BEGIN RECORDS

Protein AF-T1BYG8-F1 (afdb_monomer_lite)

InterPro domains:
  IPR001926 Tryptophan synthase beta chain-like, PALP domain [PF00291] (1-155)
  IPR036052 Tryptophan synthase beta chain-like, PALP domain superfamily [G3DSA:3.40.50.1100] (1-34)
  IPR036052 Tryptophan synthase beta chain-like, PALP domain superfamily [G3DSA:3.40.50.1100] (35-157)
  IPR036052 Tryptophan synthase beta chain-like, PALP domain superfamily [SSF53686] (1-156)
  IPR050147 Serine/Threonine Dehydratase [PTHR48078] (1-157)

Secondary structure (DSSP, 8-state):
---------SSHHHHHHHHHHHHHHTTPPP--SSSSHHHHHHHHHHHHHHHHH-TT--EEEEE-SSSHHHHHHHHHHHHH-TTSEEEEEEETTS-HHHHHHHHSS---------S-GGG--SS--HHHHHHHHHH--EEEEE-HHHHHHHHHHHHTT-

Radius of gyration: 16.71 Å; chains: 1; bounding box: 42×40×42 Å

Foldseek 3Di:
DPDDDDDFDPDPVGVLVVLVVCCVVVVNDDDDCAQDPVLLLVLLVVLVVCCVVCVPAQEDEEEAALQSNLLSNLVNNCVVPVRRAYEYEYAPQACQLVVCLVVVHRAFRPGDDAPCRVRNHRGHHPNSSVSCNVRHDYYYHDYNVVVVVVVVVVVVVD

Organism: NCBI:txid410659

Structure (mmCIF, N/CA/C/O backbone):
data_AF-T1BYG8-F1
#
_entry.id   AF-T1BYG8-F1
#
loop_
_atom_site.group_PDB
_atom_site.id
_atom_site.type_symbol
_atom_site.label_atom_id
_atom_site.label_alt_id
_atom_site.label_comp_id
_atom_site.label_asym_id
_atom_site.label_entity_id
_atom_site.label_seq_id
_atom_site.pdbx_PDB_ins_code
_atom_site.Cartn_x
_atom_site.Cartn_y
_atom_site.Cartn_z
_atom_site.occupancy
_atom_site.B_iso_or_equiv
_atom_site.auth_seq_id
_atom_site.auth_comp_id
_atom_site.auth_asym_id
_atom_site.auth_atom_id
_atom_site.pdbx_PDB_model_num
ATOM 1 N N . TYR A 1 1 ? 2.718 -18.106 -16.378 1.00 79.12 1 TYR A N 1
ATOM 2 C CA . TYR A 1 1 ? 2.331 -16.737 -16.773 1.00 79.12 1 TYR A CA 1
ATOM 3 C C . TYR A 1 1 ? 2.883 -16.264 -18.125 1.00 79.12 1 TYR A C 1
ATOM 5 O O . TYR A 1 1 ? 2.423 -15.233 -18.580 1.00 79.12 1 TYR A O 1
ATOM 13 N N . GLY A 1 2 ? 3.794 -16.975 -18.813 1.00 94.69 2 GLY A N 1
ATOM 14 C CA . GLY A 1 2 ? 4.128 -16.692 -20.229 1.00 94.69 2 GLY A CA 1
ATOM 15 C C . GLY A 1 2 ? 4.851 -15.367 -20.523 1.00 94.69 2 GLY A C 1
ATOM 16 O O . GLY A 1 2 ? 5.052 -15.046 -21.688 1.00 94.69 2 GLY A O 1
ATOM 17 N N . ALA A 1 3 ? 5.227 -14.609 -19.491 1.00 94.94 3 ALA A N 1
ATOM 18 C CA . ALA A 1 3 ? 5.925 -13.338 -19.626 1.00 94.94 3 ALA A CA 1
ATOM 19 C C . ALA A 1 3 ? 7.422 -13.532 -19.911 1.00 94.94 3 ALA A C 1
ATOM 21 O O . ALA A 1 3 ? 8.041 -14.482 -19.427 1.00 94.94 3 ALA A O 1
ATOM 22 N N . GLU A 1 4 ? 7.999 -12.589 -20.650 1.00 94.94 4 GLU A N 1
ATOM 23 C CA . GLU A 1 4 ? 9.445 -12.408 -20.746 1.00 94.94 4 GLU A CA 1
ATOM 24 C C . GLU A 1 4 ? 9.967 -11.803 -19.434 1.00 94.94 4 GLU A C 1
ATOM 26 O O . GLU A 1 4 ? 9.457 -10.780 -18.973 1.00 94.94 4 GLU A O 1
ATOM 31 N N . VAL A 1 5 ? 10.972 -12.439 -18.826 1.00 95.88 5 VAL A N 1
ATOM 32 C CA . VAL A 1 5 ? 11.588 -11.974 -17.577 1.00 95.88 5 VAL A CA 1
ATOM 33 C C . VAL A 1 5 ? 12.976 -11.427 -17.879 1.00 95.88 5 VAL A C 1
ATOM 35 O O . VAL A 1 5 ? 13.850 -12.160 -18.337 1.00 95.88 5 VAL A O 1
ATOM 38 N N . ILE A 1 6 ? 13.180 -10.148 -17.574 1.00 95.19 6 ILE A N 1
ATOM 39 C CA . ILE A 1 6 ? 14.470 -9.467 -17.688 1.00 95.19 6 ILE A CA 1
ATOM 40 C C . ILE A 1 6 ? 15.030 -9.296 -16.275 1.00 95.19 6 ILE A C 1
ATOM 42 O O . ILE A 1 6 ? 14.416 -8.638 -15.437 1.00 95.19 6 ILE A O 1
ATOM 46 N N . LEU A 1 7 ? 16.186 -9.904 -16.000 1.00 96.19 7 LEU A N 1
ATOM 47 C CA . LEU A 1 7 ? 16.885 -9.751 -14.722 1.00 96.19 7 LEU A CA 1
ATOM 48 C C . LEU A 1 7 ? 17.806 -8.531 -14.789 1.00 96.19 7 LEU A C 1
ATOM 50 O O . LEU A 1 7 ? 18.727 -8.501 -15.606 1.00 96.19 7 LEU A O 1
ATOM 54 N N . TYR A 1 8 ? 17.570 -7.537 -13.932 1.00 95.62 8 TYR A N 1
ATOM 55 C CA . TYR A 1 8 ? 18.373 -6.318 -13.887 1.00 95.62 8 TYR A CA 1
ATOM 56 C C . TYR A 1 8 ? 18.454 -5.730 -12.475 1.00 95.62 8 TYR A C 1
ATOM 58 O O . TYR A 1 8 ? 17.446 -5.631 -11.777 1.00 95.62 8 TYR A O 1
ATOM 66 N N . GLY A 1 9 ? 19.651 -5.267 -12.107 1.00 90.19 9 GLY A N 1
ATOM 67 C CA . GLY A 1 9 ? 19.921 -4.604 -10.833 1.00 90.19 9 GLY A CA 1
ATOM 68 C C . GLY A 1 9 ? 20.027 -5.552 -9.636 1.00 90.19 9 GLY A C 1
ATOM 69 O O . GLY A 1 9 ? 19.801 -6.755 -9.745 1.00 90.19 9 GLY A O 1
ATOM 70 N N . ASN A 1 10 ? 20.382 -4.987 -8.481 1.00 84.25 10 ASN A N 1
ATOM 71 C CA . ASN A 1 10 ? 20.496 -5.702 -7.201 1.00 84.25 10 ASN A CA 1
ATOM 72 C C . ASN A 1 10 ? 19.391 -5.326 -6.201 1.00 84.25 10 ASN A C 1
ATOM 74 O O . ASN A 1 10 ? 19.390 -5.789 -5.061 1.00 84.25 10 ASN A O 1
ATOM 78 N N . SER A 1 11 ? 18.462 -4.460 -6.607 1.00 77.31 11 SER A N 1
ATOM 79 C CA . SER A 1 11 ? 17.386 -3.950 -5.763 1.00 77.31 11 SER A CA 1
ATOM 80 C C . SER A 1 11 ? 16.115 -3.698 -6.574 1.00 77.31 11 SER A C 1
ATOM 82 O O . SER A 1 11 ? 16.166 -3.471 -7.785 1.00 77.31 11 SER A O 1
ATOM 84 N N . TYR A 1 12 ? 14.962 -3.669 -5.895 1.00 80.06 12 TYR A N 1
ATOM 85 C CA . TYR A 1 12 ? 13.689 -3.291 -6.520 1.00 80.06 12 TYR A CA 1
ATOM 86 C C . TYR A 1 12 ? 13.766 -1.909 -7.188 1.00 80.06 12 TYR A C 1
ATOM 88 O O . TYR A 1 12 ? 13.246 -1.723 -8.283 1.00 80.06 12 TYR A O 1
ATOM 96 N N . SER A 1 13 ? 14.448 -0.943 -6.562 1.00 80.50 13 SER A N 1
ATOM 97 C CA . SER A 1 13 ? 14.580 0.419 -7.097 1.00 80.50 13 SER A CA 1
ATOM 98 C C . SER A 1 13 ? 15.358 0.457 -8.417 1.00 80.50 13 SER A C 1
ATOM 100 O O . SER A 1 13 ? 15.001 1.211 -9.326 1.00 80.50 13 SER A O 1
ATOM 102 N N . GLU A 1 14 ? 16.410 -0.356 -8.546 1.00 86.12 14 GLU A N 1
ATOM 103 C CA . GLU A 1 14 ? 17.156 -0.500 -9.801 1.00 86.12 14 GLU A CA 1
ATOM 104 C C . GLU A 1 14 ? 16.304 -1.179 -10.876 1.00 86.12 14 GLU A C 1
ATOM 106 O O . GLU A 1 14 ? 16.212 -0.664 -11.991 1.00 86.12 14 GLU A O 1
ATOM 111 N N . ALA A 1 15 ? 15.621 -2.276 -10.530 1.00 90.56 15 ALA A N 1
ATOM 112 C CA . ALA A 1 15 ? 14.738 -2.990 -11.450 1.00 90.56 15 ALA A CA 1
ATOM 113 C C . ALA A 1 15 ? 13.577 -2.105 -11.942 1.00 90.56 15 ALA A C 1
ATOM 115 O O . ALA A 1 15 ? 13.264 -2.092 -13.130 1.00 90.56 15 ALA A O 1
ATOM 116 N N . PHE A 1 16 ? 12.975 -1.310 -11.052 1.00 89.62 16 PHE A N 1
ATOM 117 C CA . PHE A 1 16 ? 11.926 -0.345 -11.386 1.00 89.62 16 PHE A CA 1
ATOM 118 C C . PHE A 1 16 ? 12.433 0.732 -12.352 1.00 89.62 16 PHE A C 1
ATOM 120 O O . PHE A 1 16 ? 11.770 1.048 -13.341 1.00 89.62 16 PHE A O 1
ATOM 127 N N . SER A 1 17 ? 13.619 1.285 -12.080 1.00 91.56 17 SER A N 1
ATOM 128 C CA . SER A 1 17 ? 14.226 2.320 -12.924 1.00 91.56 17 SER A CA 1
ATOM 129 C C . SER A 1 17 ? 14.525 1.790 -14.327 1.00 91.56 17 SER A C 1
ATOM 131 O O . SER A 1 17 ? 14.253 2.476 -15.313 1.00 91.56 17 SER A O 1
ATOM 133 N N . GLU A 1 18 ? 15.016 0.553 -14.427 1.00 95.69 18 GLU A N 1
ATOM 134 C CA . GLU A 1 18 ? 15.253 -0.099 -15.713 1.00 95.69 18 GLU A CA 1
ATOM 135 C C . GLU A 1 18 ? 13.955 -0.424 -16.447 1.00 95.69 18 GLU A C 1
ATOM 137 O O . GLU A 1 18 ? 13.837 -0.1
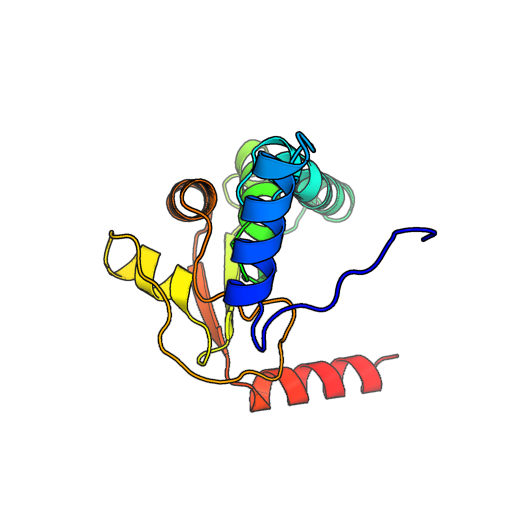30 -17.633 1.00 95.69 18 GLU A O 1
ATOM 142 N N . ALA A 1 19 ? 12.948 -0.960 -15.755 1.00 95.44 19 ALA A N 1
ATOM 143 C CA . ALA A 1 19 ? 11.648 -1.240 -16.356 1.00 95.44 19 ALA A CA 1
ATOM 144 C C . ALA A 1 19 ? 11.013 0.035 -16.936 1.00 95.44 19 ALA A C 1
ATOM 146 O O . ALA A 1 19 ? 10.448 0.010 -18.032 1.00 95.44 19 ALA A O 1
ATOM 147 N N . LYS A 1 20 ? 11.171 1.173 -16.248 1.00 94.75 20 LYS A N 1
ATOM 148 C CA . LYS A 1 20 ? 10.731 2.474 -16.754 1.00 94.75 20 LYS A CA 1
ATOM 149 C C . LYS A 1 20 ? 11.527 2.906 -17.988 1.00 94.75 20 LYS A C 1
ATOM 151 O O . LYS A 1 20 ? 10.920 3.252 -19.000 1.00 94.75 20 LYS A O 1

END RECORDS

[TASK DESCRIPTION] All lines above from the one holding "ATOM 79 C CA" to the one holding "ATOM 86 C C", inclusive, are to be copied exactly; no other line is wanted.

[TASK ANSWER]
ATOM 79 C CA . SER A 1 11 ? 17.386 -3.950 -5.763 1.00 77.31 11 SER A CA 1
ATOM 80 C C . SER A 1 11 ? 16.115 -3.698 -6.574 1.00 77.31 11 SER A C 1
ATOM 82 O O . SER A 1 11 ? 16.166 -3.471 -7.785 1.00 77.31 11 SER A O 1
ATOM 84 N N . TYR A 1 12 ? 14.962 -3.669 -5.895 1.00 80.06 12 TYR A N 1
ATOM 85 C CA . TYR A 1 12 ? 13.689 -3.291 -6.520 1.00 80.06 12 TYR A CA 1
ATOM 86 C C . TYR A 1 12 ? 13.766 -1.909 -7.188 1.00 80.06 12 TYR A C 1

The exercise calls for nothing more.